GESO released a report on diversity at the Yale Graduate School Thursday that says graduate students are “fighting a stratified system” at the University.

People of color and women face unequal working conditions, the six-page Graduate Employees and Students Organization report claims. It contends “almost” every minority and female professor at the University is paid less than his or her white male counterparts.

University spokeswoman Helaine Klasky questioned the report’s validity.

“To make a statement that the University treats women and minorities differently is an unfair and unfounded statement,” Klasky said.

But Mary Reynolds GRD ’07, who is campaigning to succeed Anita Seth GRD ’05 as GESO chairwoman, said the University is building a “less diverse future faculty.”

“[Despite] this fight, Yale has lip-serviced to the importance of a diverse faculty, a diverse student body and a diverse curriculum,” Reynolds said. “The reality of the situation for retaining and promoting faculty of color and students of color is dismal. There’s a real gap between Yale’s stated commitment to diversity and the actual resources it provides.”

GESO’s report calls for a binding contract for graduate students ensuring that women and minorities have “fair and equal working conditions.” It also calls for a “substantial increase” in resources allocated to the Graduate School’s Office of Diversity and Equal Opportunity, or ODEO.

GESO claims only one of Yale’s nearly 800 full professors is a black woman, while about half of the University’s non-ladder instructors are female and one-third are minorities. Of Yale’s tenured faculty, 17.5 percent are women and 9.12 percent are minorities, according to the report.
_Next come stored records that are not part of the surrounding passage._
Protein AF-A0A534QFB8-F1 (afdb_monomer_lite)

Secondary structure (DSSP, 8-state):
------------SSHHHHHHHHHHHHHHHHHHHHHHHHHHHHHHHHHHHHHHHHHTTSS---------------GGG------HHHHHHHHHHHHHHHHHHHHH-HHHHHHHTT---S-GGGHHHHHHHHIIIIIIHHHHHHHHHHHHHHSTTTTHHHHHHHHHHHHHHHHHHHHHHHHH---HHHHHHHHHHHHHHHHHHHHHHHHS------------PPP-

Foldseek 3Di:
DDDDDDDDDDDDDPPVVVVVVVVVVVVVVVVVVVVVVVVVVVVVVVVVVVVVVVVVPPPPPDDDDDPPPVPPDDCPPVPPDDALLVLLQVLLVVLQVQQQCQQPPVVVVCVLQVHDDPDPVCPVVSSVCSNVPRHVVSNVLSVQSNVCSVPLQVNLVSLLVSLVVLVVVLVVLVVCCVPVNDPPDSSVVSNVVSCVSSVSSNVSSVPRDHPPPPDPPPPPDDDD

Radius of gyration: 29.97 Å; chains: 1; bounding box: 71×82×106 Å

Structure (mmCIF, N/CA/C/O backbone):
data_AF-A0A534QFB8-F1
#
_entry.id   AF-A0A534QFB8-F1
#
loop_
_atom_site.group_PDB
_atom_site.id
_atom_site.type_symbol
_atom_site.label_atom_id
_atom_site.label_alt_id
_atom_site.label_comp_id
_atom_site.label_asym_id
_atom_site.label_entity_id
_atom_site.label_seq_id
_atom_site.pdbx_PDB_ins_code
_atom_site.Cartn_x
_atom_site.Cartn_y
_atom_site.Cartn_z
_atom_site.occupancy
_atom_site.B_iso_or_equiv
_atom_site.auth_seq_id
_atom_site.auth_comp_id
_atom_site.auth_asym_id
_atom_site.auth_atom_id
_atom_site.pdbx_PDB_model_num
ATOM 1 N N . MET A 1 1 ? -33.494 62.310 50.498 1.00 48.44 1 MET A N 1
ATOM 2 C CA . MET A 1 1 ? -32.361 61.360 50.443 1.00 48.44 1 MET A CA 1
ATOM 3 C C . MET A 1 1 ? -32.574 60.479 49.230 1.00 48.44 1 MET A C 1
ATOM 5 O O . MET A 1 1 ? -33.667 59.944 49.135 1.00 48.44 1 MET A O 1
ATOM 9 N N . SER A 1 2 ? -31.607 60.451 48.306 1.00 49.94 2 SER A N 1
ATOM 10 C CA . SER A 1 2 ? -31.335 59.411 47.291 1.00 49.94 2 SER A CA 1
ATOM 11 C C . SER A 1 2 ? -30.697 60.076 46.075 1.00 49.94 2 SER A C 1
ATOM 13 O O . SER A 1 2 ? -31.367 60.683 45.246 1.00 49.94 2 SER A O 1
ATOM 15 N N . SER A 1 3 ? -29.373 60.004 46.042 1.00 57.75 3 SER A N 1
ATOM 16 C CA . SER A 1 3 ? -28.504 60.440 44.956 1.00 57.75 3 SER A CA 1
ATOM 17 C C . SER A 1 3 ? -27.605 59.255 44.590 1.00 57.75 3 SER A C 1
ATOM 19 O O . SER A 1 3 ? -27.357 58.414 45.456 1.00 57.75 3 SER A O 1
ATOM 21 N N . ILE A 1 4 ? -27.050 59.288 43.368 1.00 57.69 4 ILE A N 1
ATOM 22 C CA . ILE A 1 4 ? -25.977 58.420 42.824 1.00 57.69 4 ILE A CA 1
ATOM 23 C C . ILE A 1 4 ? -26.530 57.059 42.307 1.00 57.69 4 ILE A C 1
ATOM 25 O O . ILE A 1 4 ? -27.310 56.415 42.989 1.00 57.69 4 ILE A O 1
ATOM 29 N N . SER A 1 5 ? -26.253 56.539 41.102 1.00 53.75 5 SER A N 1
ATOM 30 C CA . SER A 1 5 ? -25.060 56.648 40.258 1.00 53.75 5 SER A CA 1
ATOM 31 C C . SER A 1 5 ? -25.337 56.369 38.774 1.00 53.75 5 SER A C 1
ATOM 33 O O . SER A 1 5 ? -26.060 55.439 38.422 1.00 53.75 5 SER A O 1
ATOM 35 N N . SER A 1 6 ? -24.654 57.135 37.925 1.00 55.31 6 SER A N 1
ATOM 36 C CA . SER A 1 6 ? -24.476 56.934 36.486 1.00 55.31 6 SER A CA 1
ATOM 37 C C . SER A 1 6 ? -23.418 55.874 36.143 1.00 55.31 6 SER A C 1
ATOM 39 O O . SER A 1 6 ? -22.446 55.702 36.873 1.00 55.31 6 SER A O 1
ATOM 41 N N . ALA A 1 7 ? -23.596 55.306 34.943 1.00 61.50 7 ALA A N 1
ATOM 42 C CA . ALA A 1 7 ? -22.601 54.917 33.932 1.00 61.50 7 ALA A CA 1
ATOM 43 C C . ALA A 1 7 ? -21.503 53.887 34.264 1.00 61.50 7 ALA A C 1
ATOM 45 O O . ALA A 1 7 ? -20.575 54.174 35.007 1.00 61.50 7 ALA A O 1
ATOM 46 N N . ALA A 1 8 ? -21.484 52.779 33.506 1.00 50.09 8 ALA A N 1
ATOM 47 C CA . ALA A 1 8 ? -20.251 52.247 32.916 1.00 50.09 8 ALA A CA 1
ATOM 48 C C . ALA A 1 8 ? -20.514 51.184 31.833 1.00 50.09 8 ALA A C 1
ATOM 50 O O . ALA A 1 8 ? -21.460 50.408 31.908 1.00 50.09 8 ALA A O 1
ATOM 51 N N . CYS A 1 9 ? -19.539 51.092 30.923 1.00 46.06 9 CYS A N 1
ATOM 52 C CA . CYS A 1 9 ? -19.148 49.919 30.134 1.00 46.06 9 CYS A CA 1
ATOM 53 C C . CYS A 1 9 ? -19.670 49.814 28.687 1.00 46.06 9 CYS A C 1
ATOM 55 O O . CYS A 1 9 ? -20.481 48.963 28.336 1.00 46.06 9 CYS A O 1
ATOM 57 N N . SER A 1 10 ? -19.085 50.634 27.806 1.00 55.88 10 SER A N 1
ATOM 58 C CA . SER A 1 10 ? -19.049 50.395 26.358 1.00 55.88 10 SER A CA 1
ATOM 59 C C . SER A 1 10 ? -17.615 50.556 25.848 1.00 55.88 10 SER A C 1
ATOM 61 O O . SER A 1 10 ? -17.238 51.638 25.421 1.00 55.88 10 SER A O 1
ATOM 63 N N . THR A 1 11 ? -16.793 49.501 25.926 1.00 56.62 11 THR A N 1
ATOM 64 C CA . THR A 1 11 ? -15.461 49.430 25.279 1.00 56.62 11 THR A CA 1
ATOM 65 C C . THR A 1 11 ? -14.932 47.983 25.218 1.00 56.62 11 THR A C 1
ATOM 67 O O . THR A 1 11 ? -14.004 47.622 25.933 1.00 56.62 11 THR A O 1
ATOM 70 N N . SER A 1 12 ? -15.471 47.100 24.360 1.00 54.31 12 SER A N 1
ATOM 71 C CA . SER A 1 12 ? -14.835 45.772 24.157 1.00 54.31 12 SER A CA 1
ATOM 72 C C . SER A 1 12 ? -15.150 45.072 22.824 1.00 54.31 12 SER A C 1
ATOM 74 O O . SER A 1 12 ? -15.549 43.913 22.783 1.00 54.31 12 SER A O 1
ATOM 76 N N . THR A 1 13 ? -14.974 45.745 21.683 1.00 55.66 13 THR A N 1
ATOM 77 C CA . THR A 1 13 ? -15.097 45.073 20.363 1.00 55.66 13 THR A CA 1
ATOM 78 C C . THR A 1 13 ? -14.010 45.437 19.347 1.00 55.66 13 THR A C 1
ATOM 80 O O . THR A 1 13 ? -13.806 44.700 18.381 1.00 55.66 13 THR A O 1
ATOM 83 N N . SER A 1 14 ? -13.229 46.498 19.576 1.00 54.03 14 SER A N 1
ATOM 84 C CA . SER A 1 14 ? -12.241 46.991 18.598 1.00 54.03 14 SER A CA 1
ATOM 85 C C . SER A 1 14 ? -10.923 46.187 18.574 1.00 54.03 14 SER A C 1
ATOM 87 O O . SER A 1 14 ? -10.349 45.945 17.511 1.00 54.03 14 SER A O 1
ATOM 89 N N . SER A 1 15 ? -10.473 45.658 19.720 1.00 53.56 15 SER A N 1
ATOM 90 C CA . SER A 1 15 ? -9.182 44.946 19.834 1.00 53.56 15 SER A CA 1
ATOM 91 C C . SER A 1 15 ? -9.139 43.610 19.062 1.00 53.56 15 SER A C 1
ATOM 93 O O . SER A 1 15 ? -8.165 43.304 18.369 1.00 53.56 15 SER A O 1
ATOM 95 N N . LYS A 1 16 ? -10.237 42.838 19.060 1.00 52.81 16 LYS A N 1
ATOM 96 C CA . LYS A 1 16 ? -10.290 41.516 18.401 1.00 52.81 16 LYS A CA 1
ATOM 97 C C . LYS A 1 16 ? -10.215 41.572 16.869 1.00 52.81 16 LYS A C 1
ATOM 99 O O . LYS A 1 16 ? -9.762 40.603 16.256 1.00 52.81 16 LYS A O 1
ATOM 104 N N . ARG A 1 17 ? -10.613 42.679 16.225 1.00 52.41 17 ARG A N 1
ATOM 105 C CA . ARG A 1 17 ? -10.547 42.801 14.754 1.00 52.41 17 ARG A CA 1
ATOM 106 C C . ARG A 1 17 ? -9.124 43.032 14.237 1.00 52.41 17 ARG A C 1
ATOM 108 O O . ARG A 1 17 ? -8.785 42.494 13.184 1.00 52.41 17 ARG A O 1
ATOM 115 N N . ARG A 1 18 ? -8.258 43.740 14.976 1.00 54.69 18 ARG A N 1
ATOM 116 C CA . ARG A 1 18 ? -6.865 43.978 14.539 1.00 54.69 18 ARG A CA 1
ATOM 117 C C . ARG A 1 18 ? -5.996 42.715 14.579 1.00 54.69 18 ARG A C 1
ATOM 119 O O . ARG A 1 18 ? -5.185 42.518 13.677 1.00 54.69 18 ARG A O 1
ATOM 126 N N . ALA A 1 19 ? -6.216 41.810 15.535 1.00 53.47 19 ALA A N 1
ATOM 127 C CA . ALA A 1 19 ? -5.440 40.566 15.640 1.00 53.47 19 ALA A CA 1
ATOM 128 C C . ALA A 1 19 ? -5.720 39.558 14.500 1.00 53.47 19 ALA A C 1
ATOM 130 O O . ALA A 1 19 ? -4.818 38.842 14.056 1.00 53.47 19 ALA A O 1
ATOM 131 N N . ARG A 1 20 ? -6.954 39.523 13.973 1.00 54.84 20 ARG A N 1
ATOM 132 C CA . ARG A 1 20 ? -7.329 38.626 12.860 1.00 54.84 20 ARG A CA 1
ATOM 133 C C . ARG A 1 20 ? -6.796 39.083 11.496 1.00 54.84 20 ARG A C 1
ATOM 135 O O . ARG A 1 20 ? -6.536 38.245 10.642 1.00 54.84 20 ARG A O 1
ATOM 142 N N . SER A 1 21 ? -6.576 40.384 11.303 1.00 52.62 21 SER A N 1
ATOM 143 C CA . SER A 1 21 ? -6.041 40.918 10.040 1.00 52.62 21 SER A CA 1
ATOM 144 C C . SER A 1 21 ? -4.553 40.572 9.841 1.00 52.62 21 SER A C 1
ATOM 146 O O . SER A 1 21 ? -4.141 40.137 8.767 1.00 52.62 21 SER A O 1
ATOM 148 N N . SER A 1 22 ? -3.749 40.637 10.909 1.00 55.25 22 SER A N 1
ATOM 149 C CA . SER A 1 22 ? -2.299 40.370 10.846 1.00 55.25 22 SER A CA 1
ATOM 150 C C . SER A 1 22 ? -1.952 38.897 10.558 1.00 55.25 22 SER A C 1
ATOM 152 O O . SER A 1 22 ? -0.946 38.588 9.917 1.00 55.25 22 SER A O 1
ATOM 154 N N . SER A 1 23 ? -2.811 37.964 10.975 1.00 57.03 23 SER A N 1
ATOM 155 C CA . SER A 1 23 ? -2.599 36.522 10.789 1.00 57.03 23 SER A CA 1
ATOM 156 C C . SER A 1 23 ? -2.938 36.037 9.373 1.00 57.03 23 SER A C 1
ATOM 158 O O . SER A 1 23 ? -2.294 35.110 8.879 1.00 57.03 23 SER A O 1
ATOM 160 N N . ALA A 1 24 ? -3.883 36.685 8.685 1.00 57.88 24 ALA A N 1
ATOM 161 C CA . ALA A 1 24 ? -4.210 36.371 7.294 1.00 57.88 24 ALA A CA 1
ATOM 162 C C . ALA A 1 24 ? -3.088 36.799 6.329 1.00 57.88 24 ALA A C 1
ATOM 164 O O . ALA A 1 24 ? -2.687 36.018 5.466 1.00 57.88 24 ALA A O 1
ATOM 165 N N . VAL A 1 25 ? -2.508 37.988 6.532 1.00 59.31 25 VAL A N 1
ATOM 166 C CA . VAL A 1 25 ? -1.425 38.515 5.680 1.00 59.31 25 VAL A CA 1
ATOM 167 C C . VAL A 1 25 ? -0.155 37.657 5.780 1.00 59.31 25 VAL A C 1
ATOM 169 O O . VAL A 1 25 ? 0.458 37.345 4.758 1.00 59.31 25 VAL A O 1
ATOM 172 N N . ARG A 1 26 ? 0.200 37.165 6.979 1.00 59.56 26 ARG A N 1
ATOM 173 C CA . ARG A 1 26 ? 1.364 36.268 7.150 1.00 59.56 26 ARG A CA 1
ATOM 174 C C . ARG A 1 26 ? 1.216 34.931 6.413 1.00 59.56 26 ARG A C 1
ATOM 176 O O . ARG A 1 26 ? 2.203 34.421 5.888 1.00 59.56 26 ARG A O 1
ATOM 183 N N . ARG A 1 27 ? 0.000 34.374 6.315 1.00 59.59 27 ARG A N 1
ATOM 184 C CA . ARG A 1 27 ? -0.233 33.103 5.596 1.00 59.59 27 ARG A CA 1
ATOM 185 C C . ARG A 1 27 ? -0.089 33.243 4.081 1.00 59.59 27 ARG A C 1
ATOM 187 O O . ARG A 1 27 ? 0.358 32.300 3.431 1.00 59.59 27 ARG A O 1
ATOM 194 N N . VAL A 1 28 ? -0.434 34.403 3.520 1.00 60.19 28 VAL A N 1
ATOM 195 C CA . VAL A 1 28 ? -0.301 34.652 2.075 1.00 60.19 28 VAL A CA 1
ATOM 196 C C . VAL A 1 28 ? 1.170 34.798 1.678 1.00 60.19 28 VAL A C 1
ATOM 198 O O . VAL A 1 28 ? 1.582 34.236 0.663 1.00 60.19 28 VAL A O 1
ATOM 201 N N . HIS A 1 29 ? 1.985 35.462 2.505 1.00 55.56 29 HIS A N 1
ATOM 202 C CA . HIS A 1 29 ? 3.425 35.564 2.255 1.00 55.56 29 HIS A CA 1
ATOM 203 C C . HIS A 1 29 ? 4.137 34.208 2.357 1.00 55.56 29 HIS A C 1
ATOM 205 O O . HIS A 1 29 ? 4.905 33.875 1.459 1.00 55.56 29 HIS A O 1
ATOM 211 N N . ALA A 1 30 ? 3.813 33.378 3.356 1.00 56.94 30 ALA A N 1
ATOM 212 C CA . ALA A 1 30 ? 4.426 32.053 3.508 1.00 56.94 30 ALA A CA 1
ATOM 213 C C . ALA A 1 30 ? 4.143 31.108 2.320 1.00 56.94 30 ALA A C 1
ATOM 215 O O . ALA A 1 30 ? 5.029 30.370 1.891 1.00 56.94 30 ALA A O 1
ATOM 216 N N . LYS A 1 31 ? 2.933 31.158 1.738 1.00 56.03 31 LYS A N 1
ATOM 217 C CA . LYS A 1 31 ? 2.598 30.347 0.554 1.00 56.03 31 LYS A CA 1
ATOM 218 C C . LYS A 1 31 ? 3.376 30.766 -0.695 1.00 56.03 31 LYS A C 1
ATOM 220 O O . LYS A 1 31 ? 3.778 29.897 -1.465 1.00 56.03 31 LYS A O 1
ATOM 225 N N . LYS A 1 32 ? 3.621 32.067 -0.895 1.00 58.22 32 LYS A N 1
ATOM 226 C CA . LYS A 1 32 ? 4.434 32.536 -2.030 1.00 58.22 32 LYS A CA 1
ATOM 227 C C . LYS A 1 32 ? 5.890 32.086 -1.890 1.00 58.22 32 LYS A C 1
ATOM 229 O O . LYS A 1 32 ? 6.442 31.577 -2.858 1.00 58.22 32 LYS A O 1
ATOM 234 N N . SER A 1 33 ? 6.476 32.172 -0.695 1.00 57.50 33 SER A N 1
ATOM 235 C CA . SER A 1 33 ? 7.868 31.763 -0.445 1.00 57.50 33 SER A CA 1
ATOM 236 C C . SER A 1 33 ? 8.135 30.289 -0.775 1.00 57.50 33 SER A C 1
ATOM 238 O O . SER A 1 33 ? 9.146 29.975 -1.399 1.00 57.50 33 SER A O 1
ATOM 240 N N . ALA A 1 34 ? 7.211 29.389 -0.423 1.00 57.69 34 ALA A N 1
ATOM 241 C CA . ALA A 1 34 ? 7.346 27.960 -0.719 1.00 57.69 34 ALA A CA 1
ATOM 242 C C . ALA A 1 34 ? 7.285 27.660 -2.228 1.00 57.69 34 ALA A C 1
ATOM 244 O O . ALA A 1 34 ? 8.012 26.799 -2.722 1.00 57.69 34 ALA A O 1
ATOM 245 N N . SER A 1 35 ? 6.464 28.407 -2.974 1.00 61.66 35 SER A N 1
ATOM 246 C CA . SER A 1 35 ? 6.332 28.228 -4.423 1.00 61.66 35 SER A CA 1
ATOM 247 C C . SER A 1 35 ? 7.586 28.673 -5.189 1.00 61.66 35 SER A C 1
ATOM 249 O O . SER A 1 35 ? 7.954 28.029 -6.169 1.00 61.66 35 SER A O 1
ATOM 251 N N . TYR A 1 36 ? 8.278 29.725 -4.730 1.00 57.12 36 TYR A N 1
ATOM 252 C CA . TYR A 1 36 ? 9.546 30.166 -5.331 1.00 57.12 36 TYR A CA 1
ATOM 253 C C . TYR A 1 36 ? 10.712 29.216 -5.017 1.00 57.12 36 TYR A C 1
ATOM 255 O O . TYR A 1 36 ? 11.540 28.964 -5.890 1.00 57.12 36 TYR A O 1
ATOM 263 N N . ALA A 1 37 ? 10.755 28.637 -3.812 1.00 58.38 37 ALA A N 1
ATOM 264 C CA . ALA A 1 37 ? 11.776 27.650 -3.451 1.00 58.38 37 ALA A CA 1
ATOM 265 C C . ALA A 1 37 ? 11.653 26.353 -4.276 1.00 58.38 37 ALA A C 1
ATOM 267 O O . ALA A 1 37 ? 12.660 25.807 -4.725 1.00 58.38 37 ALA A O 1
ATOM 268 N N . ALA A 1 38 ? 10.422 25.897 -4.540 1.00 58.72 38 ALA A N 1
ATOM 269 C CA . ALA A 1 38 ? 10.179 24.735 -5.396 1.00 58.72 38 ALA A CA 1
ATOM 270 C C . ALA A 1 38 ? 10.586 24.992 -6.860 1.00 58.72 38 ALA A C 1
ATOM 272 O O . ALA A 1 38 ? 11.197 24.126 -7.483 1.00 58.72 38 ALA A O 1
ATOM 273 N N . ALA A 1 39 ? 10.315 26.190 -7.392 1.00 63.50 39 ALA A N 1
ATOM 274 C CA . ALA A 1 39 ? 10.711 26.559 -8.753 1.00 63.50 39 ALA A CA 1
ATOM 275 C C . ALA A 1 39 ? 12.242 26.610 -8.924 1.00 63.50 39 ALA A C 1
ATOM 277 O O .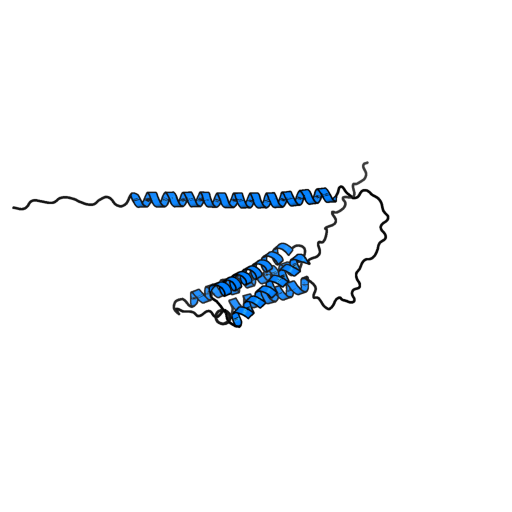 ALA A 1 39 ? 12.764 26.088 -9.906 1.00 63.50 39 ALA A O 1
ATOM 278 N N . LEU A 1 40 ? 12.969 27.156 -7.939 1.00 63.03 40 LEU A N 1
ATOM 279 C CA . LEU A 1 40 ? 14.437 27.209 -7.955 1.00 63.03 40 LEU A CA 1
ATOM 280 C C . LEU A 1 40 ? 15.090 25.816 -7.880 1.00 63.03 40 LEU A C 1
ATOM 282 O O . LEU A 1 40 ? 16.117 25.590 -8.515 1.00 63.03 40 LEU A O 1
ATOM 286 N N . SER A 1 41 ? 14.489 24.868 -7.152 1.00 68.25 41 SER A N 1
ATOM 287 C CA . SER A 1 41 ? 14.989 23.487 -7.079 1.00 68.25 41 SER A CA 1
ATOM 288 C C . SER A 1 41 ? 14.836 22.738 -8.407 1.00 68.25 41 SER A C 1
ATOM 290 O O . SER A 1 41 ? 15.749 22.015 -8.801 1.00 68.25 41 SER A O 1
ATOM 292 N N . VAL A 1 42 ? 13.722 22.935 -9.120 1.00 69.31 42 VAL A N 1
ATOM 293 C CA . VAL A 1 42 ? 13.498 22.306 -10.432 1.00 69.31 42 VAL A CA 1
ATOM 294 C C . VAL A 1 42 ? 14.472 22.857 -11.474 1.00 69.31 42 VAL A C 1
ATOM 296 O O . VAL A 1 42 ? 15.048 22.083 -12.235 1.00 69.31 42 VAL A O 1
ATOM 299 N N . ASP A 1 43 ? 14.725 24.166 -11.469 1.00 64.25 43 ASP A N 1
ATOM 300 C CA . ASP A 1 43 ? 15.638 24.795 -12.430 1.00 64.25 43 ASP A CA 1
ATOM 301 C C . ASP A 1 43 ? 17.106 24.388 -12.204 1.00 64.25 43 ASP A C 1
ATOM 303 O O . ASP A 1 43 ? 17.854 24.191 -13.165 1.00 64.25 43 ASP A O 1
ATOM 307 N N . ALA A 1 44 ? 17.512 24.179 -10.945 1.00 63.78 44 ALA A N 1
ATOM 308 C CA . ALA A 1 44 ? 18.833 23.647 -10.608 1.00 63.78 44 ALA A CA 1
ATOM 309 C C . ALA A 1 44 ? 19.013 22.197 -11.099 1.00 63.78 44 ALA A C 1
ATOM 311 O O . ALA A 1 44 ? 20.030 21.881 -11.714 1.00 63.78 44 ALA A O 1
ATOM 312 N N . ILE A 1 45 ? 17.996 21.343 -10.921 1.00 61.38 45 ILE A N 1
ATOM 313 C CA . ILE A 1 45 ? 17.998 19.953 -11.418 1.00 61.38 45 ILE A CA 1
ATOM 314 C C . ILE A 1 45 ? 18.023 19.915 -12.958 1.00 61.38 45 ILE A C 1
ATOM 316 O O . ILE A 1 45 ? 18.656 19.042 -13.554 1.00 61.38 45 ILE A O 1
ATOM 320 N N . LEU A 1 46 ? 17.364 20.866 -13.627 1.00 65.81 46 LEU A N 1
ATOM 321 C CA . LEU A 1 46 ? 17.350 20.956 -15.091 1.00 65.81 46 LEU A CA 1
ATOM 322 C C . LEU A 1 46 ? 18.629 21.565 -15.691 1.00 65.81 46 LEU A C 1
ATOM 324 O O . LEU A 1 46 ? 18.917 21.311 -16.864 1.00 65.81 46 LEU A O 1
ATOM 328 N N . ARG A 1 47 ? 19.397 22.365 -14.939 1.00 63.56 47 ARG A N 1
ATOM 329 C CA . ARG A 1 47 ? 20.734 22.821 -15.369 1.00 63.56 47 ARG A CA 1
ATOM 330 C C . ARG A 1 47 ? 21.768 21.709 -15.277 1.00 63.56 47 ARG A C 1
ATOM 332 O O . ARG A 1 47 ? 22.425 21.447 -16.276 1.00 63.56 47 ARG A O 1
ATOM 339 N N . ASP A 1 48 ? 21.813 20.996 -14.155 1.00 60.31 48 ASP A N 1
ATOM 340 C CA . ASP A 1 48 ? 22.760 19.891 -13.942 1.00 60.31 48 ASP A CA 1
ATOM 341 C C . ASP A 1 48 ? 22.627 18.796 -15.021 1.00 60.31 48 ASP A C 1
ATOM 343 O O . ASP A 1 48 ? 23.604 18.267 -15.551 1.00 60.31 48 ASP A O 1
ATOM 347 N N . ARG A 1 49 ? 21.392 18.534 -15.468 1.00 52.53 49 ARG A N 1
ATOM 348 C CA . ARG A 1 49 ? 21.125 17.561 -16.535 1.00 52.53 49 ARG A CA 1
ATOM 349 C C . ARG A 1 49 ? 21.609 17.994 -17.925 1.00 52.53 49 ARG A C 1
ATOM 351 O O . ARG A 1 49 ? 21.833 17.122 -18.763 1.00 52.53 49 ARG A O 1
ATOM 358 N N . ARG A 1 50 ? 21.724 19.302 -18.194 1.00 56.75 50 ARG A N 1
ATOM 359 C CA . ARG A 1 50 ? 22.166 19.826 -19.500 1.00 56.75 50 ARG A CA 1
ATOM 360 C C . ARG A 1 50 ? 23.680 19.755 -19.658 1.00 56.75 50 ARG A C 1
ATOM 362 O O . ARG A 1 50 ? 24.141 19.365 -20.727 1.00 56.75 50 ARG A O 1
ATOM 369 N N . ASP A 1 51 ? 24.431 20.025 -18.598 1.00 56.53 51 ASP A N 1
ATOM 370 C CA . ASP A 1 51 ? 25.897 20.013 -18.657 1.00 56.53 51 ASP A CA 1
ATOM 371 C C . ASP A 1 51 ? 26.447 18.588 -18.858 1.00 56.53 51 ASP A C 1
ATOM 373 O O . ASP A 1 51 ? 27.414 18.380 -19.594 1.00 56.53 51 ASP A O 1
ATOM 377 N N . PHE A 1 52 ? 25.754 17.574 -18.325 1.00 51.28 52 PHE A N 1
ATOM 378 C CA . PHE A 1 52 ? 26.111 16.170 -18.547 1.00 51.28 52 PHE A CA 1
ATOM 379 C C . PHE A 1 52 ? 25.912 15.712 -20.003 1.00 51.28 52 PHE A C 1
ATOM 381 O O . PHE A 1 52 ? 26.675 14.888 -20.509 1.00 51.28 52 PHE A O 1
ATOM 388 N N . THR A 1 53 ? 24.906 16.241 -20.709 1.00 54.12 53 THR A N 1
ATOM 389 C CA . THR A 1 53 ? 24.654 15.861 -22.110 1.00 54.12 53 THR A CA 1
ATOM 390 C C . THR A 1 53 ? 25.670 16.444 -23.086 1.00 54.12 53 THR A C 1
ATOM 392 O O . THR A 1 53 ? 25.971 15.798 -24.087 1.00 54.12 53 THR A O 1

The study says Yale’s history is one of neglect and calls on the University to promote more minorities and women to senior faculty positions. It calls on the University to immediately adopt several measures to retain and promote women and minorities in the faculty of each of the school’s departments.

“Can this young faculty look forward to being valued, nurtured and promoted? The answer in short is no,” African American Studies professor Hazel Carby, who has tenure, wrote in the report. “All they can expect is Yale’s revolving door.”

The report contends that the School of Medicine’s Office of Multicultural Affairs has two main offices with at least four staff members to serve fewer than 500 students. But the Graduate School ODEO, a similar department, operates only one office with two staff members to serve more than 2,500 students.

Klasky said Yale continues its commitment to diversity, pointing to statistics that show an increase in the University’s minority staff hirings in the last decade.

“Even the greatest skeptic would be impressed [by the statistics],” Klasky said.

The figures, published in the most recent Yale Alumni Magazine, do not measure faculty hirings.

Graduate School Dean Peter Salovey could not be reached for comment Thursday evening.

This study is the group’s fourth in a series of reports this fall focusing on key issues facing graduate students. In October, the group voted to shift its strategy to a new platform that focuses on important issues in the Graduate School.